2021–22 Dr Harty Cup
- Dates: 8 November 2021 – 5 February 2022
- Teams: 13
- Sponsor: TUS
- Champions: St Joseph's Secondary School (1st title) Ronan O'Connor (captain) Terence Fahy (manager)
- Runners-up: Ardscoil Rís Shane O'Brien (captain) Vince Harrington (captain) Niall Moran (manager)

Tournament statistics
- Matches played: 18
- Goals scored: 40 (2.22 per match)
- Points scored: 565 (31.39 per match)
- Top scorer(s): Seán Withycombe

= 2021–22 Harty Cup =

Hurling tournament

The 2021–22 Harty Cup was the 101st staging of the Harty Cup since its establishment in hurling by the Munster Council of Gaelic Athletic Association in 1918. The competition contested from 8 November 2021 to 5 February 2022.

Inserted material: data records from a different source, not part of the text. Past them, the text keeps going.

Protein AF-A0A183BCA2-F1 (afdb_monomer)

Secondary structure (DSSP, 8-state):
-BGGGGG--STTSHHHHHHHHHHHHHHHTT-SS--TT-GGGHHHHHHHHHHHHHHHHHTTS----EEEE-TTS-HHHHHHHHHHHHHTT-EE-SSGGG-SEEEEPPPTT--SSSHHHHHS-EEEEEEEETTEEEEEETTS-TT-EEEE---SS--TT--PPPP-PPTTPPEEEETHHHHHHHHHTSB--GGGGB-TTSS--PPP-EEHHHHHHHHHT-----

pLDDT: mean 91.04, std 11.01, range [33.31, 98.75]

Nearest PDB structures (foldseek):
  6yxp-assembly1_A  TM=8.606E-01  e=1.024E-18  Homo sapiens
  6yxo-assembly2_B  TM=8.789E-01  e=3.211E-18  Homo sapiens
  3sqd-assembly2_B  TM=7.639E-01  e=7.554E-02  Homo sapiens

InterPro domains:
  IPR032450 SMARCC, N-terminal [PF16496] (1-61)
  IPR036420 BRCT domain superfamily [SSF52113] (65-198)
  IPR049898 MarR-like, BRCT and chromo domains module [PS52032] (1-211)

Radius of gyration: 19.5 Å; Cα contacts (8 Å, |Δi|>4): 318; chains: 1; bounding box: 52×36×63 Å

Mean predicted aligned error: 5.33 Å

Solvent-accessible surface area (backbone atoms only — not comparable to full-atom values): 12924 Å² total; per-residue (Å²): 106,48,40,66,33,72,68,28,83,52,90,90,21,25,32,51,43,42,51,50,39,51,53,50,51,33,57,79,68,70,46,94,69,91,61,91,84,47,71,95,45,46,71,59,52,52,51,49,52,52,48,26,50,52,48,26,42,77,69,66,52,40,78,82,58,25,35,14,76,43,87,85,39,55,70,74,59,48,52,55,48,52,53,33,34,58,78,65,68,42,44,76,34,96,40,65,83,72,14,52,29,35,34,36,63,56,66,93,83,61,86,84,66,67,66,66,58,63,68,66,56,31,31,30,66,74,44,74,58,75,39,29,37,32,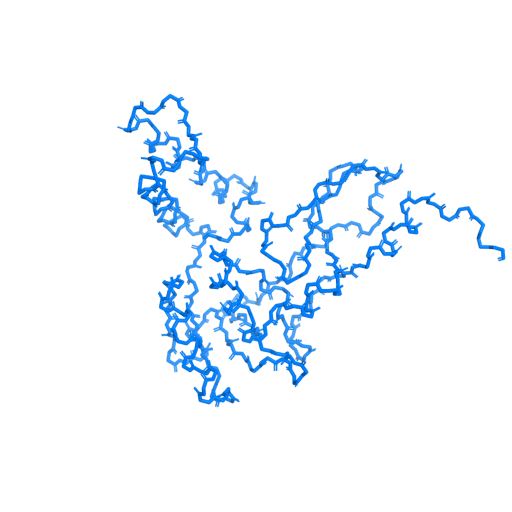31,39,39,53,84,44,50,57,73,53,55,45,84,44,64,79,42,84,56,56,73,88,83,67,66,76,77,80,75,72,61,60,93,91,50,38,43,62,26,25,45,56,45,56,52,49,14,47,75,68,68,29,48,42,55,64,66,68,29,47,41,93,89,48,96,64,65,65,76,81,66,43,44,67,66,59,48,51,51,68,49,68,53,74,75,72,93,124

Sequence (222 aa):
LPAKCFMDFKPAGGLCHIFLACLKFRHEHNWKKIDLSSSSRLEKHIEMLGCVERDLISSKCWEKPVVFISPSIEKALTSRLMEAVERMGATVASSPVEATHVIHPPPSNWPGNSSEDSQHQRFRVIFQEGRGVLLHWLYSPGTYTTWFTGLQMEWPYGVESPPHPESGRPWDVDARWLLYSEEYNEWMVEEDFLLPAGGLRPRASYTRKYYHTIMCGSGSIG

Organism: NCBI:txid27848

Foldseek 3Di:
DACVLCVQPDVLASVVLLVVLLVVLCVVVVHPDDDPVDPVCVVVVVVSVVSSVVSCCVSVNDDAWAEEEDPQEDPVLVVVLVVLCVLLVGHYDPDQLPGQEYADAAPPPDPPDCVVLVVQWKWAFADFDWQWTKIDTALAGRVPIDIDRLAPGGDPVDHDDFWDDDPSHHQYFYSSQSVSCSVVVYRHDSLNGHDPPDPIHGDDIGGPVRVCCNRVPPPDPD

Structure (mmCIF, N/CA/C/O backbone):
data_AF-A0A183BCA2-F1
#
_entry.id   AF-A0A183BCA2-F1
#
loop_
_atom_site.group_PDB
_atom_site.id
_atom_site.type_symbol
_atom_site.label_atom_id
_atom_site.label_alt_id
_atom_site.label_comp_id
_atom_site.label_asym_id
_atom_site.label_entity_id
_atom_site.label_seq_id
_atom_site.pdbx_PDB_ins_code
_atom_site.Cartn_x
_atom_site.Cartn_y
_atom_site.Cartn_z
_atom_site.occupancy
_atom_site.B_iso_or_equiv
_atom_site.auth_seq_id
_atom_site.auth_comp_id
_atom_site.auth_asym_id
_atom_site.auth_atom_id
_atom_site.pdbx_PDB_model_num
ATOM 1 N N . LEU A 1 1 ? -0.270 2.374 7.403 1.00 90.38 1 LEU A N 1
ATOM 2 C CA . LEU A 1 1 ? -1.218 1.228 7.328 1.00 90.38 1 LEU A CA 1
ATOM 3 C C . LEU A 1 1 ? -1.781 1.156 5.913 1.00 90.38 1 LEU A C 1
ATOM 5 O O . LEU A 1 1 ? -1.972 2.219 5.344 1.00 90.38 1 LEU A O 1
ATOM 9 N N . PRO A 1 2 ? -2.034 -0.023 5.329 1.00 92.56 2 PRO A N 1
ATOM 10 C CA . PRO A 1 2 ? -2.635 -0.109 3.997 1.00 92.56 2 PRO A CA 1
ATOM 11 C C . PRO A 1 2 ? -4.166 0.043 4.053 1.00 92.56 2 PRO A C 1
ATOM 13 O O . PRO A 1 2 ? -4.825 -0.536 4.921 1.00 92.56 2 PRO A O 1
ATOM 16 N N . ALA A 1 3 ? -4.753 0.756 3.087 1.00 93.06 3 ALA A N 1
ATOM 17 C CA . ALA A 1 3 ? -6.202 0.979 3.016 1.00 93.06 3 ALA A CA 1
ATOM 18 C C . ALA A 1 3 ? -7.031 -0.317 2.984 1.00 93.06 3 ALA A C 1
ATOM 20 O O . ALA A 1 3 ? -8.121 -0.375 3.553 1.00 93.06 3 ALA A O 1
ATOM 21 N N . LYS A 1 4 ? -6.497 -1.391 2.382 1.00 92.75 4 LYS A N 1
ATOM 22 C CA . LYS A 1 4 ? -7.177 -2.694 2.283 1.00 92.75 4 LYS A CA 1
ATOM 23 C C . LYS A 1 4 ? -7.576 -3.282 3.640 1.00 92.75 4 LYS A C 1
ATOM 25 O O . LYS A 1 4 ? -8.604 -3.943 3.717 1.00 92.75 4 LYS A O 1
ATOM 30 N N . CYS A 1 5 ? -6.840 -2.987 4.716 1.00 95.50 5 CYS A N 1
ATOM 31 C CA . CYS A 1 5 ? -7.213 -3.439 6.059 1.00 95.50 5 CYS A CA 1
ATOM 32 C C . CYS A 1 5 ? -8.503 -2.779 6.566 1.00 95.50 5 CYS A C 1
ATOM 34 O O . CYS A 1 5 ? -9.239 -3.404 7.320 1.00 95.50 5 CYS A O 1
ATOM 36 N N . PHE A 1 6 ? -8.811 -1.550 6.140 1.00 94.12 6 PHE A N 1
ATOM 37 C CA . PHE A 1 6 ? -10.055 -0.855 6.495 1.00 94.12 6 PHE A CA 1
ATOM 38 C C . PHE A 1 6 ? -11.262 -1.343 5.681 1.00 94.12 6 PHE A C 1
ATOM 40 O O . PHE A 1 6 ? -12.400 -1.095 6.068 1.00 94.12 6 PHE A O 1
ATOM 47 N N . MET A 1 7 ? -11.013 -2.048 4.575 1.00 91.75 7 MET A N 1
ATOM 48 C CA . MET A 1 7 ? -12.030 -2.595 3.672 1.00 91.75 7 MET A CA 1
ATOM 49 C C . MET A 1 7 ? -12.193 -4.118 3.811 1.00 91.75 7 MET A C 1
ATOM 51 O O . MET A 1 7 ? -12.901 -4.744 3.023 1.00 91.75 7 MET A O 1
ATOM 55 N N . ASP A 1 8 ? -11.547 -4.733 4.804 1.00 93.94 8 ASP A N 1
ATOM 56 C CA . ASP A 1 8 ? -11.698 -6.156 5.100 1.00 93.94 8 ASP A CA 1
ATOM 57 C C . ASP A 1 8 ? -12.865 -6.388 6.069 1.00 93.94 8 ASP A C 1
ATOM 59 O O . ASP A 1 8 ? -12.701 -6.405 7.290 1.00 93.94 8 ASP A O 1
ATOM 63 N N . PHE A 1 9 ? -14.063 -6.543 5.498 1.00 92.00 9 PHE A N 1
ATOM 64 C CA . PHE A 1 9 ? -15.319 -6.747 6.230 1.00 92.00 9 PHE A CA 1
ATOM 65 C C . PHE A 1 9 ? -15.560 -8.197 6.676 1.00 92.00 9 PHE A C 1
ATOM 67 O O . PHE A 1 9 ? -16.637 -8.514 7.188 1.00 92.00 9 PHE A O 1
ATOM 74 N N . LYS A 1 10 ? -14.601 -9.105 6.463 1.00 94.00 10 LYS A N 1
ATOM 75 C CA . LYS A 1 10 ? -14.740 -10.504 6.883 1.00 94.00 10 LYS A CA 1
ATOM 76 C C . LYS A 1 10 ? -14.783 -10.602 8.415 1.00 94.00 10 LYS A C 1
ATOM 78 O O . LYS A 1 10 ? -14.178 -9.778 9.105 1.00 94.00 10 LYS A O 1
ATOM 83 N N . PRO A 1 11 ? -15.445 -11.629 8.979 1.00 94.81 11 PRO A N 1
ATOM 84 C CA . PRO A 1 11 ? -15.334 -11.921 10.403 1.00 94.81 11 PRO A CA 1
ATOM 85 C C . PRO A 1 11 ? -13.865 -12.078 10.809 1.00 94.81 11 PRO A C 1
ATOM 87 O O . PRO A 1 11 ? -13.129 -12.811 10.153 1.00 94.81 11 PRO A O 1
ATOM 90 N N . ALA A 1 12 ? -13.454 -11.388 11.877 1.00 94.06 12 ALA A N 1
ATOM 91 C CA . ALA A 1 12 ? -12.058 -11.321 12.329 1.00 94.06 12 ALA A CA 1
ATOM 92 C C . ALA A 1 12 ? -11.063 -10.791 11.271 1.00 94.06 12 ALA A C 1
ATOM 94 O O . ALA A 1 12 ? -9.872 -11.071 11.349 1.00 94.06 12 ALA A O 1
ATOM 95 N N . GLY A 1 13 ? -11.547 -10.018 10.294 1.00 96.44 13 GLY A N 1
ATOM 96 C CA . GLY A 1 13 ? -10.716 -9.338 9.307 1.00 96.44 13 GLY A CA 1
ATOM 97 C C . GLY A 1 13 ? -10.043 -8.076 9.849 1.00 96.44 13 GLY A C 1
ATOM 98 O O . GLY A 1 13 ? -10.243 -7.665 11.001 1.00 96.44 13 GLY A O 1
ATOM 99 N N . GLY A 1 14 ? -9.270 -7.420 8.984 1.00 97.19 14 GLY A N 1
ATOM 100 C CA . GLY A 1 14 ? -8.485 -6.232 9.325 1.00 97.19 14 GLY A CA 1
ATOM 101 C C . GLY A 1 14 ? -9.302 -5.129 10.003 1.00 97.19 14 GLY A C 1
ATOM 102 O O . GLY A 1 14 ? -8.863 -4.573 11.012 1.00 97.19 14 GLY A O 1
ATOM 103 N N . LEU A 1 15 ? -10.526 -4.867 9.533 1.00 97.00 15 LEU A N 1
ATOM 104 C CA . LEU A 1 15 ? -11.373 -3.812 10.091 1.00 97.00 15 LEU A CA 1
ATOM 105 C C . LEU A 1 15 ? -11.775 -4.110 11.543 1.00 97.00 15 LEU A C 1
ATOM 107 O O . LEU A 1 15 ? -11.776 -3.212 12.389 1.00 97.00 15 LEU A O 1
ATOM 111 N N . CYS A 1 16 ? -12.070 -5.376 11.855 1.00 97.38 16 CYS A N 1
ATOM 112 C CA . CYS A 1 16 ? -12.387 -5.805 13.215 1.00 97.38 16 CYS A CA 1
ATOM 113 C C . CYS A 1 16 ? -11.199 -5.578 14.158 1.00 97.38 16 CYS A C 1
ATOM 115 O O . CYS A 1 16 ? -11.383 -5.045 15.254 1.00 97.38 16 CYS A O 1
ATOM 117 N N . HIS A 1 17 ? -9.988 -5.940 13.728 1.00 97.81 17 HIS A N 1
ATOM 118 C CA . HIS A 1 17 ? -8.772 -5.754 14.521 1.00 97.81 17 HIS A CA 1
ATOM 119 C C . HIS A 1 17 ? -8.424 -4.274 14.722 1.00 97.81 17 HIS A C 1
ATOM 121 O O . HIS A 1 17 ? -8.091 -3.879 15.840 1.00 97.81 17 HIS A O 1
ATOM 127 N N . ILE A 1 18 ? -8.599 -3.437 13.693 1.00 97.75 18 ILE A N 1
ATOM 128 C CA . ILE A 1 18 ? -8.428 -1.979 13.798 1.00 97.75 18 ILE A CA 1
ATOM 129 C C . ILE A 1 18 ? -9.368 -1.400 14.859 1.00 97.75 18 ILE A C 1
ATOM 131 O O . ILE A 1 18 ? -8.921 -0.691 15.765 1.00 97.75 18 ILE A O 1
ATOM 135 N N . PHE A 1 19 ? -10.668 -1.708 14.786 1.00 97.06 19 PHE A N 1
ATOM 136 C CA . PHE A 1 19 ? -11.622 -1.199 15.771 1.00 97.06 19 PHE A CA 1
ATOM 137 C C . PHE A 1 19 ? -11.331 -1.714 17.175 1.00 97.06 19 PHE A C 1
ATOM 139 O O . PHE A 1 19 ? -11.379 -0.932 18.125 1.00 97.06 19 PHE A O 1
ATOM 146 N N . LEU A 1 20 ? -10.999 -2.998 17.319 1.00 97.19 20 LEU A N 1
ATOM 147 C CA . LEU A 1 20 ? -10.687 -3.584 18.616 1.00 97.19 20 LEU A CA 1
ATOM 148 C C . LEU A 1 20 ? -9.484 -2.895 19.274 1.00 97.19 20 LEU A C 1
ATOM 150 O O . LEU A 1 20 ? -9.579 -2.510 20.440 1.00 97.19 20 LEU A O 1
ATOM 154 N N . ALA A 1 21 ? -8.391 -2.694 18.533 1.00 97.62 21 ALA A N 1
ATOM 155 C CA . ALA A 1 21 ? -7.193 -2.017 19.026 1.00 97.62 21 ALA A CA 1
ATOM 156 C C . ALA A 1 21 ? -7.494 -0.568 19.447 1.00 97.62 21 ALA A C 1
ATOM 158 O O . ALA A 1 21 ? -7.176 -0.167 20.568 1.00 97.62 21 ALA A O 1
ATOM 159 N N . CYS A 1 22 ? -8.193 0.197 18.602 1.00 97.38 22 CYS A N 1
ATOM 160 C CA . CYS A 1 22 ? -8.598 1.570 18.910 1.00 97.38 22 CYS A CA 1
ATOM 161 C C . CYS A 1 22 ? -9.506 1.654 20.150 1.00 97.38 22 CYS A C 1
ATOM 163 O O . CYS A 1 22 ? -9.321 2.521 21.005 1.00 97.38 22 CYS A O 1
ATOM 165 N N . LEU A 1 23 ? -10.492 0.758 20.275 1.00 97.00 23 LEU A N 1
ATOM 166 C CA . LEU A 1 23 ? -11.430 0.750 21.402 1.00 97.00 23 LEU A CA 1
ATOM 167 C C . LEU A 1 23 ? -10.755 0.352 22.720 1.00 97.00 23 LEU A C 1
ATOM 169 O O . LEU A 1 23 ? -11.053 0.972 23.744 1.00 97.00 23 LEU A O 1
ATOM 173 N N . LYS A 1 24 ? -9.837 -0.623 22.695 1.00 97.62 24 LYS A N 1
ATOM 174 C CA . LYS A 1 24 ? -9.005 -0.988 23.853 1.00 97.62 24 LYS A CA 1
ATOM 175 C C . LYS A 1 24 ? -8.130 0.183 24.289 1.00 97.62 24 LYS A C 1
ATOM 177 O O . LYS A 1 24 ? -8.220 0.603 25.439 1.00 97.62 24 LYS A O 1
ATOM 182 N N . PHE A 1 25 ? -7.396 0.788 23.354 1.00 97.38 25 PHE A N 1
ATOM 183 C CA . PHE A 1 25 ? -6.524 1.928 23.644 1.00 97.38 25 PHE A CA 1
ATOM 184 C C . PHE A 1 25 ? -7.307 3.104 24.244 1.00 97.38 25 PHE A C 1
ATOM 186 O O . PHE A 1 25 ? -6.895 3.699 25.242 1.00 97.38 25 PHE A O 1
ATOM 193 N N . ARG A 1 26 ? -8.487 3.402 23.675 1.00 96.38 26 ARG A N 1
ATOM 194 C CA . ARG A 1 26 ? -9.419 4.417 24.188 1.00 96.38 26 ARG A CA 1
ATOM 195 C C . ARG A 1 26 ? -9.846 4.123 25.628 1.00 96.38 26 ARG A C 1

The 2021–22 Dr Harty Cup adopted a change in format. Prior to 2021, the competition began with group stage, the knockout stage commencing after Christmas. The new format saw six first-round games, with three winners moving forward to the quarter-finals while the other three winners, six losers and Gaelcholáiste Mhuire contesting five second-round ties to determine the other last-eight teams.

St Flannan's College unsuccessfully defended its title in round 2 against Cashel Community School.

St Joseph's Secondary School won the Harty Cup final on 5 February 2022 at TUS Gaelic Grounds, 1–17 to 1–14, in Limerick, against Ardscoil Rís, in what was St Joseph's first ever meeting in a final and their first ever Harty Cup title.

St Joseph's Secondary School's Seán Withycombe was the top scorer.